Isn't the main speed advantage of the dump the fact that the
to_tsvector() results already come in the COPY data? The dump already
comes with the idxFTI column contents, instead of having to generate it
from scratch. That would depend on how expensive that function is, of
course.

--
Alvaro Herrera http://www.amazon.com/gp/registry/DXLWNGRJD34J
"PHP is what I call the "Dumb Monkey" language. [A]ny dumb monkey can code
something in PHP. Python takes actual thought to produce something useful."
(J. Drake)


From: Benjamin Arai <me(at)benjaminarai(dot)com>
To: Tom Lane <tgl(at)sss(dot)pgh(dot)pa(dot)us>
Cc: Gregory Stark <stark(at)enterprisedb(dot)com>, "Oleg Bartunov" <oleg(at)sai(dot)msu(dot)su>, "PostgreSQL" <pgsql-general(at)postgresql(dot)org>
Subject: Re: Restore v. Running COPY/INDEX seperatly
Date: 2007-08-27 06:03:47
Message-ID: 75C64535-CA65-4982-8972-0740F73E4B25@benjaminarai.com
Views: Raw Message | Whole Thread | Download mbox | Resend email
Lists: pgsql-general

Why is a trigger faster than doing a ALTER after table is created? I
thought a trigger would be slower because it would be invoked every
iteration (a new row is inserted) during the COPY process.

Benjamin

On Aug 26, 2007, at 8:43 PM, Tom Lane wrote:

> Gregory Stark <stark(at)enterprisedb(dot)com> writes:
>>> On Sun, 26 Aug 2007, Benjamin Arai wrote:
>>>> So, I built my tables which contains a TSearch2 field by
>>>> 1. Create table without indexes
>>>> 2. COPY data into table
>>>> 3. ALTER TABLE tblMessages ADD COLUMN idxFTI tsvector;
>>>> 4. UPDATE tblMessages SET idxFTI=to_tsvector('default',
>>>> strMessage);
>
>> Or you could set up a trigger to generate the tsvector when you first
>> load the data instead of adding it later.
>
> You're going to want such a trigger anyway, so installing it before
> the
> COPY step seems like the Obviously Right Thing. Any other approach
> implies rewriting the entire table after you've loaded it, with no
> compensating advantage that I can see.
>
> regards, tom lane
>


From: Tom Lane <tgl(at)sss(dot)pgh(dot)pa(dot)us>
To: Benjamin Arai <me(at)benjaminarai(dot)com>
Cc: Gregory Stark <stark(at)enterprisedb(dot)com>, "Oleg Bartunov" <oleg(at)sai(dot)msu(dot)su>, "PostgreSQL" <pgsql-general(at)postgresql(dot)org>
Subject: Re: Restore v. Running COPY/INDEX seperatly
Date: 2007-08-27 14:59:26
Message-ID: 278.1188226766@sss.pgh.pa.us
Views: Raw Message | Whole Thread | Download mbox | Resend email
Lists: pgsql-general

Benjamin Arai <me(at)benjaminarai(dot)com> writes:
> Why is a trigger faster than doing a ALTER after table is created? I
> thought a trigger would be slower because it would be invoked every
> iteration (a new row is inserted) during the COPY process.

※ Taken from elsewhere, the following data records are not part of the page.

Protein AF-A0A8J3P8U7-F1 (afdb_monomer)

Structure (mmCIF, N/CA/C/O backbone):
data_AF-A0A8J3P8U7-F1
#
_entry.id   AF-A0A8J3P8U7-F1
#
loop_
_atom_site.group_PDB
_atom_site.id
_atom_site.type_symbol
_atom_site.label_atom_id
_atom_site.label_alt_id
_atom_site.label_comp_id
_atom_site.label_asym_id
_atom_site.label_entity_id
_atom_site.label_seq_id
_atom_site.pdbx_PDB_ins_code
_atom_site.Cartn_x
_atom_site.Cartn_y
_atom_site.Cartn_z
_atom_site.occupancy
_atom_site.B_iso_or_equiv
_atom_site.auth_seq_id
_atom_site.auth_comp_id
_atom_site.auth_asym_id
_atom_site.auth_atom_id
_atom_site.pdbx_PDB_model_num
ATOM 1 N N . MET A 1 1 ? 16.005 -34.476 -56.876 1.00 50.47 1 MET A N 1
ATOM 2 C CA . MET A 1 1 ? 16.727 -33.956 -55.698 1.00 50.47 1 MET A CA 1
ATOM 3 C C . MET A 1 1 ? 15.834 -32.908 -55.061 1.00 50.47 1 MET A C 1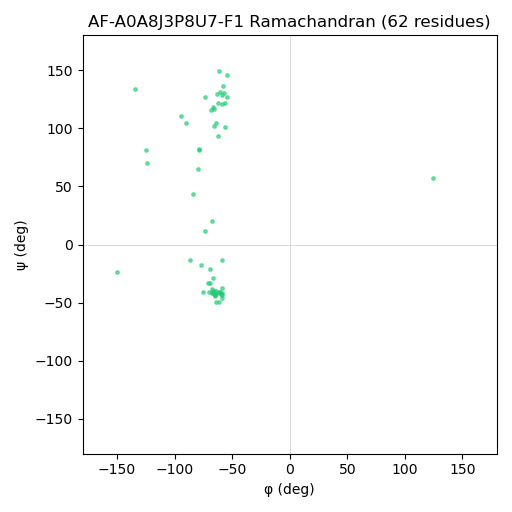
ATOM 5 O O . MET A 1 1 ? 15.726 -31.816 -55.596 1.00 50.47 1 MET A O 1
ATOM 9 N N . GLN A 1 2 ? 15.085 -33.292 -54.028 1.00 52.38 2 GLN A N 1
ATOM 10 C CA . GLN A 1 2 ? 14.305 -32.368 -53.205 1.00 52.38 2 GLN A CA 1
ATOM 11 C C . GLN A 1 2 ? 15.183 -32.023 -52.004 1.00 52.38 2 GLN A C 1
ATOM 13 O O . GLN A 1 2 ? 15.457 -32.895 -51.186 1.00 52.38 2 GLN A O 1
ATOM 18 N N . 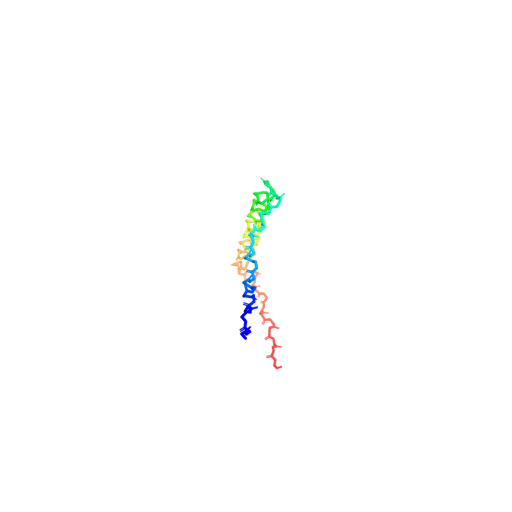SER A 1 3 ? 15.661 -30.785 -51.941 1.00 55.34 3 SER A N 1
ATOM 19 C CA . SER A 1 3 ? 16.432 -30.267 -50.813 1.00 55.34 3 SER A CA 1
ATOM 20 C C . SER A 1 3 ? 15.888 -28.893 -50.461 1.00 55.34 3 SER A C 1
ATOM 22 O O . SER A 1 3 ? 15.705 -28.069 -51.353 1.00 55.34 3 SER A O 1
ATOM 24 N N . GLY A 1 4 ? 15.669 -28.660 -49.168 1.00 55.12 4 GLY A N 1
ATOM 25 C CA . GLY A 1 4 ? 15.396 -27.335 -48.619 1.00 55.12 4 GLY A CA 1
ATOM 26 C C . GLY A 1 4 ? 14.099 -27.252 -47.827 1.00 55.12 4 GLY A C 1
ATOM 27 O O . GLY A 1 4 ? 13.243 -26.441 -48.153 1.00 55.12 4 GLY A O 1
ATOM 28 N N . MET A 1 5 ? 13.949 -28.079 -46.789 1.00 56.41 5 MET A N 1
ATOM 29 C CA . MET A 1 5 ? 13.094 -27.707 -45.662 1.00 56.41 5 MET A CA 1
ATOM 30 C C . MET A 1 5 ? 13.794 -26.509 -45.015 1.00 56.41 5 MET A C 1
ATOM 32 O O . MET A 1 5 ? 14.839 -26.686 -44.394 1.00 56.41 5 MET A O 1
ATOM 36 N N . THR A 1 6 ? 13.325 -25.289 -45.266 1.00 58.16 6 THR A N 1
ATOM 37 C CA . THR A 1 6 ? 13.773 -24.132 -44.492 1.00 58.16 6 THR A CA 1
ATOM 38 C C . THR A 1 6 ? 13.320 -24.358 -43.059 1.00 58.16 6 THR A C 1
ATOM 40 O O . THR A 1 6 ? 12.135 -24.286 -42.745 1.00 58.16 6 THR A O 1
ATOM 43 N N . ASP A 1 7 ? 14.285 -24.723 -42.221 1.00 65.56 7 ASP A N 1
ATOM 44 C CA . ASP A 1 7 ? 14.174 -24.752 -40.773 1.00 65.56 7 ASP A CA 1
ATOM 45 C C . ASP A 1 7 ? 13.907 -23.319 -40.302 1.00 65.56 7 ASP A C 1
ATOM 47 O O . ASP A 1 7 ? 14.810 -22.490 -40.202 1.00 65.56 7 ASP A O 1
ATOM 51 N N . HIS A 1 8 ? 12.632 -22.975 -40.138 1.00 64.94 8 HIS A N 1
ATOM 52 C CA . HIS A 1 8 ? 12.234 -21.714 -39.531 1.00 64.94 8 HIS A CA 1
ATOM 53 C C . HIS A 1 8 ? 12.370 -21.877 -38.018 1.00 64.94 8 HIS A C 1
ATOM 55 O O . HIS A 1 8 ? 11.396 -22.185 -37.334 1.00 64.94 8 HIS A O 1
ATOM 61 N N . SER A 1 9 ? 13.593 -21.720 -37.506 1.00 70.38 9 SER A N 1
ATOM 62 C CA . SER A 1 9 ? 13.790 -21.489 -36.075 1.00 70.38 9 SER A CA 1
ATOM 63 C C . SER A 1 9 ? 12.939 -20.272 -35.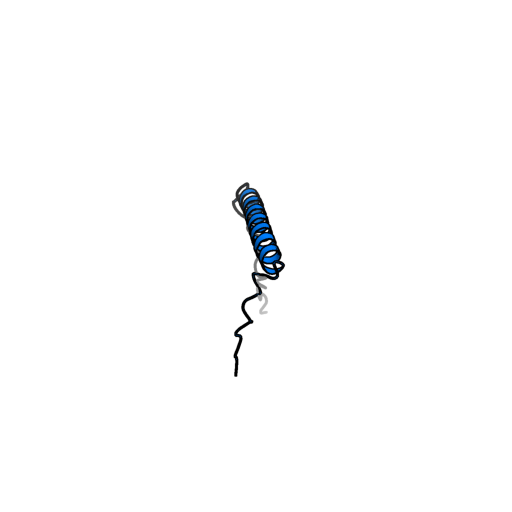678 1.00 70.38 9 SER A C 1
ATOM 65 O O . SER A 1 9 ? 13.022 -19.251 -36.371 1.00 70.38 9 SER A O 1
ATOM 67 N N . PRO A 1 10 ? 12.068 -20.371 -34.655 1.00 74.12 10 PRO A N 1
ATOM 68 C CA . PRO A 1 10 ? 11.289 -19.225 -34.210 1.00 74.12 10 PRO A CA 1
ATOM 69 C C . PRO A 1 10 ? 12.256 -18.112 -33.807 1.00 74.12 10 PRO A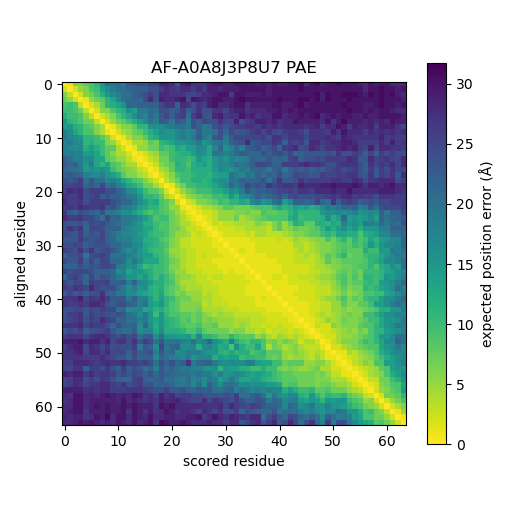 C 1
ATOM 71 O O . PRO A 1 10 ? 13.283 -18.376 -33.186 1.00 74.12 10 PRO A O 1
ATOM 74 N N . GLU A 1 11 ? 11.952 -16.881 -34.212 1.00 74.31 11 GLU A N 1
ATOM 75 C CA . GLU A 1 11 ? 12.697 -15.716 -33.748 1.00 74.31 11 GLU A CA 1
ATOM 76 C C . GLU A 1 11 ? 12.644 -15.705 -32.215 1.00 74.31 11 GLU A C 1
ATOM 78 O O . GLU A 1 11 ? 11.564 -15.746 -31.619 1.00 74.31 11 GLU A O 1
ATOM 83 N N . GLU A 1 12 ? 13.816 -15.725 -31.580 1.00 79.12 12 GLU A N 1
ATOM 84 C CA . GLU A 1 12 ? 13.921 -15.644 -30.129 1.00 79.12 12 GLU A CA 1
ATOM 85 C C . GLU A 1 12 ? 13.307 -14.314 -29.675 1.00 79.12 12 GLU A C 1
ATOM 87 O O . GLU A 1 12 ? 13.591 -13.252 -30.231 1.00 79.12 12 GLU A O 1
ATOM 92 N N . TYR A 1 13 ? 12.435 -14.372 -28.673 1.00 77.94 13 TYR A N 1
ATOM 93 C CA . TYR A 1 13 ? 11.799 -13.184 -28.119 1.00 77.94 13 TYR A CA 1
ATOM 94 C C . TYR A 1 13 ? 12.848 -12.306 -27.426 1.00 77.94 13 TYR A C 1
ATOM 96 O O . TYR A 1 13 ? 13.448 -12.725 -26.434 1.00 77.94 13 TYR A O 1
ATOM 104 N N . GLU A 1 14 ? 13.044 -11.076 -27.906 1.00 80.56 14 GLU A N 1
ATOM 105 C CA . GLU A 1 14 ? 13.815 -10.079 -27.162 1.00 80.56 14 GLU A CA 1
ATOM 106 C C . GLU A 1 14 ? 12.980 -9.566 -25.974 1.00 80.56 14 GLU A C 1
ATOM 108 O O . GLU A 1 14 ? 11.835 -9.138 -26.167 1.00 80.56 14 GLU A O 1
ATOM 113 N N . PRO A 1 15 ? 13.503 -9.600 -24.731 1.00 73.25 15 PRO A N 1
ATOM 114 C CA . PRO A 1 15 ? 12.798 -9.048 -23.583 1.00 73.25 15 PRO A CA 1
ATOM 115 C C . PRO A 1 15 ? 12.496 -7.561 -23.790 1.00 73.25 15 PRO A C 1
ATOM 117 O O . PRO A 1 15 ? 13.403 -6.747 -23.946 1.00 73.25 15 PRO A O 1
ATOM 120 N N . ILE A 1 16 ? 11.212 -7.201 -23.762 1.00 76.12 16 ILE A N 1
ATOM 121 C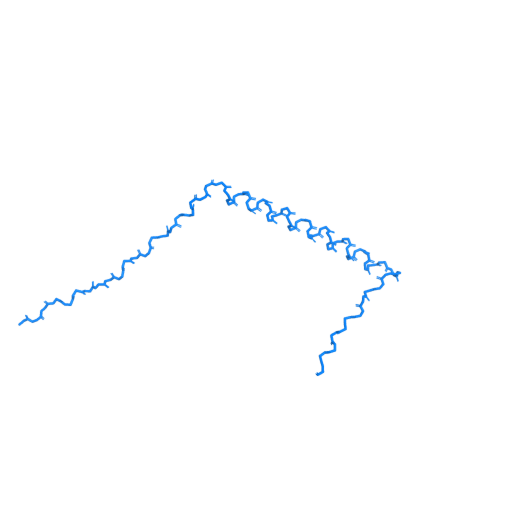 CA . ILE A 1 16 ? 10.775 -5.804 -23.823 1.00 76.12 16 ILE A CA 1
ATOM 122 C C . ILE A 1 16 ? 11.195 -5.121 -22.521 1.00 76.12 16 ILE A C 1
ATOM 124 O O . ILE A 1 16 ? 10.700 -5.473 -21.446 1.00 76.12 16 ILE A O 1
ATOM 128 N N . GLU A 1 17 ? 12.087 -4.136 -22.613 1.00 71.50 17 GLU A N 1
ATOM 129 C CA . GLU A 1 17 ? 12.417 -3.296 -21.466 1.00 71.50 17 GLU A CA 1
ATOM 130 C C . GLU A 1 17 ? 11.167 -2.509 -21.035 1.00 71.50 17 GLU A C 1
ATOM 132 O O . GLU A 1 17 ? 10.502 -1.891 -21.877 1.00 71.50 17 GLU A O 1
ATOM 137 N N . PRO A 1 18 ? 10.795 -2.522 -19.741 1.00 65.69 18 PRO A N 1
ATOM 138 C CA . PRO A 1 18 ? 9.659 -1.747 -19.273 1.00 65.69 18 PRO A CA 1
ATOM 139 C C . PRO A 1 18 ? 9.942 -0.261 -19.514 1.00 65.69 18 PRO A C 1
ATOM 141 O O . PRO A 1 18 ? 10.910 0.293 -18.998 1.00 65.69 18 PRO A O 1
ATOM 144 N N . ALA A 1 19 ? 9.075 0.399 -20.283 1.00 68.06 19 ALA A N 1
ATOM 145 C CA . ALA A 1 19 ? 9.224 1.790 -20.723 1.00 68.06 19 ALA A CA 1
ATOM 146 C C . ALA A 1 19 ? 9.115 2.853 -19.597 1.00 68.06 19 ALA A C 1
ATOM 148 O O . ALA A 1 19 ? 8.836 4.019 -19.870 1.00 68.06 19 ALA A O 1
ATOM 149 N N . GLY A 1 20 ? 9.305 2.478 -18.328 1.00 61.59 20 GLY A N 1
ATOM 150 C CA . GLY A 1 20 ? 9.089 3.323 -17.153 1.00 61.59 20 GLY A CA 1
ATOM 151 C C . GLY A 1 20 ? 10.325 3.406 -16.262 1.00 61.59 20 GLY A C 1
ATOM 152 O O . GLY A 1 20 ? 10.405 2.723 -15.247 1.00 61.59 20 GLY A O 1
ATOM 153 N N . GLY A 1 21 ? 11.278 4.270 -16.618 1.00 62.28 21 GLY A N 1
ATOM 154 C CA . GLY A 1 21 ? 12.562 4.440 -15.919 1.00 62.28 21 GLY A CA 1
ATOM 155 C C . GLY A 1 21 ? 12.526 5.160 -14.561 1.00 62.28 21 GLY A C 1
ATOM 156 O O . GLY A 1 21 ? 13.579 5.526 -14.060 1.00 62.28 21 GLY A O 1
ATOM 157 N N . THR A 1 22 ? 11.354 5.384 -13.967 1.00 62.19 22 THR A N 1
ATOM 158 C CA . THR A 1 22 ? 11.192 6.008 -12.632 1.00 62.19 22 THR A CA 1
ATOM 159 C C . THR A 1 22 ? 9.943 5.507 -11.896 1.00 62.19 22 THR A C 1
ATOM 161 O O . THR A 1 22 ? 9.893 5.505 -10.669 1.00 62.19 22 THR A O 1
ATOM 164 N N . ASP A 1 23 ? 8.939 5.017 -12.629 1.00 64.12 23 ASP A N 1
ATOM 165 C CA . ASP A 1 23 ? 7.663 4.528 -12.087 1.00 64.12 23 ASP A CA 1
ATOM 166 C C . ASP A 1 23 ? 7.812 3.252 -11.235 1.00 64.12 23 ASP A C 1
ATOM 168 O O . ASP A 1 23 ? 7.086 3.047 -10.265 1.00 64.12 23 ASP A O 1
ATOM 172 N N . LEU A 1 24 ? 8.819 2.421 -11.520 1.00 65.00 24 LEU A N 1
ATOM 173 C CA . LEU A 1 24 ? 9.090 1.205 -10.743 1.00 65.00 24 LEU A CA 1
ATOM 174 C C . LEU A 1 24 ? 9.613 1.504 -9.330 1.00 65.00 24 LEU A C 1
ATOM 176 O O . LEU A 1 24 ? 9.317 0.770 -8.389 1.00 65.00 24 LEU A O 1
ATOM 180 N N . GLU A 1 25 ? 10.374 2.586 -9.155 1.00 69.56 25 GLU A N 1
ATOM 181 C CA . GLU A 1 25 ? 10.879 2.979 -7.836 1.00 69.56 25 GLU A CA 1
ATOM 182 C C . GLU A 1 25 ? 9.769 3.613 -6.996 1.00 69.56 25 GLU A C 1
ATOM 184 O O . GLU A 1 25 ? 9.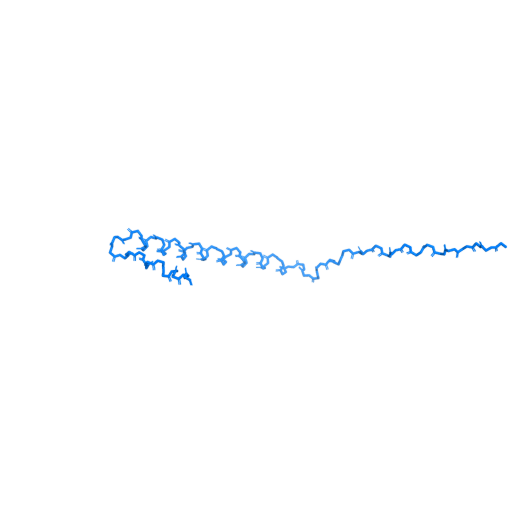628 3.285 -5.818 1.00 69.56 25 GLU A O 1
ATOM 189 N N . HIS A 1 26 ? 8.927 4.448 -7.613 1.00 74.75 26 HIS A N 1
ATOM 190 C CA . HIS A 1 26 ? 7.763 5.045 -6.957 1.00 74.75 26 HIS A CA 1
ATOM 191 C C . HIS A 1 26 ? 6.716 4.001 -6.556 1.00 74.75 26 HIS A C 1
ATOM 193 O O . HIS A 1 26 ? 6.198 4.054 -5.443 1.00 74.75 26 HIS A O 1
ATOM 199 N N . THR A 1 27 ? 6.432 3.025 -7.421 1.00 77.75 27 THR A N 1
ATOM 200 C CA . THR A 1 27 ? 5.505 1.925 -7.102 1.00 77.75 27 THR A CA 1
ATOM 201 C C . THR A 1 27 ? 6.063 1.006 -6.021 1.00 77.75 27 THR A C 1
ATOM 203 O O . THR A 1 27 ? 5.314 0.588 -5.141 1.00 77.75 27 THR A O 1
ATOM 206 N N . ARG A 1 28 ? 7.374 0.731 -6.025 1.00 79.81 28 ARG A N 1
ATOM 207 C CA . ARG A 1 28 ? 8.030 -0.043 -4.962 1.00 79.81 28 ARG A CA 1
ATOM 208 C C . ARG A 1 28 ? 7.985 0.675 -3.614 1.00 79.81 28 ARG A C 1
ATOM 210 O O . ARG A 1 28 ? 7.710 0.041 -2.598 1.00 79.81 28 ARG A O 1
ATOM 217 N N . ASP A 1 29 ? 8.255 1.975 -3.601 1.00 85.75 29 ASP A N 1
ATOM 218 C CA . ASP A 1 29 ? 8.218 2.798 -2.391 1.00 85.75 29 ASP A CA 1
ATOM 219 C C . ASP A 1 29 ? 6.784 2.944 -1.850 1.00 85.75 29 ASP A C 1
ATOM 221 O O . ASP A 1 29 ? 6.564 2.801 -0.648 1.00 85.75 29 ASP A O 1
ATOM 225 N N . GLU A 1 30 ? 5.785 3.130 -2.721 1.00 86.69 30 GLU A N 1
ATOM 226 C CA . GLU A 1 30 ? 4.376 3.172 -2.307 1.00 86.69 30 GLU A CA 1
ATOM 227 C C . GLU A 1 30 ? 3.878 1.813 -1.802 1.00 86.69 30 GLU A C 1
ATOM 229 O O . GLU A 1 30 ? 3.219 1.760 -0.765 1.00 86.69 30 GLU A O 1
ATOM 234 N N . ALA A 1 31 ? 4.237 0.710 -2.468 1.00 91.06 31 ALA A N 1
ATOM 235 C CA . ALA A 1 31 ? 3.901 -0.635 -2.002 1.00 91.06 31 ALA A CA 1
ATOM 236 C C . ALA A 1 31 ? 4.479 -0.901 -0.606 1.00 91.06 31 ALA A C 1
ATOM 238 O O . ALA A 1 31 ? 3.775 -1.393 0.27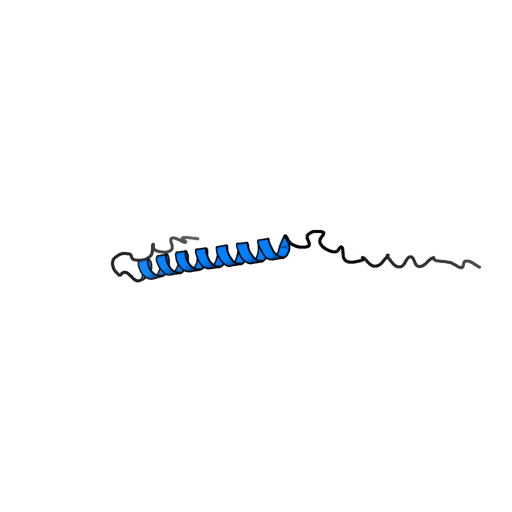4 1.00 91.06 31 ALA A O 1
ATOM 239 N N . HIS A 1 32 ? 5.728 -0.498 -0.370 1.00 94.75 32 HIS A N 1
ATOM 240 C CA . HIS A 1 32 ? 6.361 -0.635 0.936 1.00 94.75 32 HIS A CA 1
ATOM 241 C C . HIS A 1 32 ? 5.700 0.258 1.999 1.00 94.75 32 HIS A C 1
ATOM 243 O O . HIS A 1 32 ? 5.485 -0.184 3.126 1.00 94.75 32 HIS A O 1
ATOM 249 N N . ARG A 1 33 ? 5.307 1.499 1.668 1.00 92.31 33 ARG A N 1
ATOM 250 C CA . ARG A 1 33 ? 4.513 2.334 2.592 1.00 92.31 33 ARG A CA 1
ATOM 251 C C . ARG A 1 33 ? 3.166 1.701 2.925 1.00 92.31 33 ARG A C 1
ATOM 253 O O . ARG A 1 33 ? 2.744 1.763 4.077 1.00 92.31 33 ARG A O 1
ATOM 260 N N . ASP A 1 34 ? 2.496 1.112 1.943 1.00 95.44 34 ASP A N 1
ATOM 261 C CA . ASP A 1 34 ? 1.216 0.438 2.142 1.00 95.44 34 ASP A CA 1
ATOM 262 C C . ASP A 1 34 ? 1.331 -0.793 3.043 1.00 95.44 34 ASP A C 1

Yeah, you'd have the trigger overhead, but the above argument ignores
the costs of the full-table UPDATE --- not to mention the VACUUM
you'll need after the UPDATE to clean up the dead rows.

regards, tom lane


From: Benjamin Arai <me(at)benjaminarai(dot)com>
To: Tom Lane <tgl(at)sss(dot)pgh(dot)pa(dot)us>
Cc: Gregory Stark <stark(at)enterprisedb(dot)com>, "Oleg Bartunov" <oleg(at)sai(dot)msu(dot)su>, "PostgreSQL" <pgsql-general(at)postgresql(dot)org>
Subject: Re: Restore v. Running COPY/INDEX seperatly
Date: 2007-10-15 19:34:36
Message-ID: 48C98F54-E517-4208-80C7-D92856C55190@benjaminarai.com
Views: Raw Message | Whole Thread | Download mbox | Resend email
Lists: pgsql-general

In what order should I :

- COPY data
- Create indexes
- Create Trigger
- Vaccum

?

Currently I am:

1. Create table
2 . Create trigger for updates
3. Create indexes including gin
4. Vaccum

Benjamin

On Aug 27, 2007, at 7:59 AM, Tom Lane wrote:

> Benjamin Arai <me(at)benjaminarai(dot)com> writes:
>> Why is a trigger faster than doing a ALTER after table is created? I
>> thought a trigger would be slower because it would be invoked every
>> iteration (a new row is inserted) during the COPY process.
>
> Yeah, you'd have the trigger overhead, but the above argument ignores
> the costs of the full-table UPDATE --- not to mention the VACUUM
> you'll need after the UPDATE to clean up the dead rows.
>
> regards, tom lane
>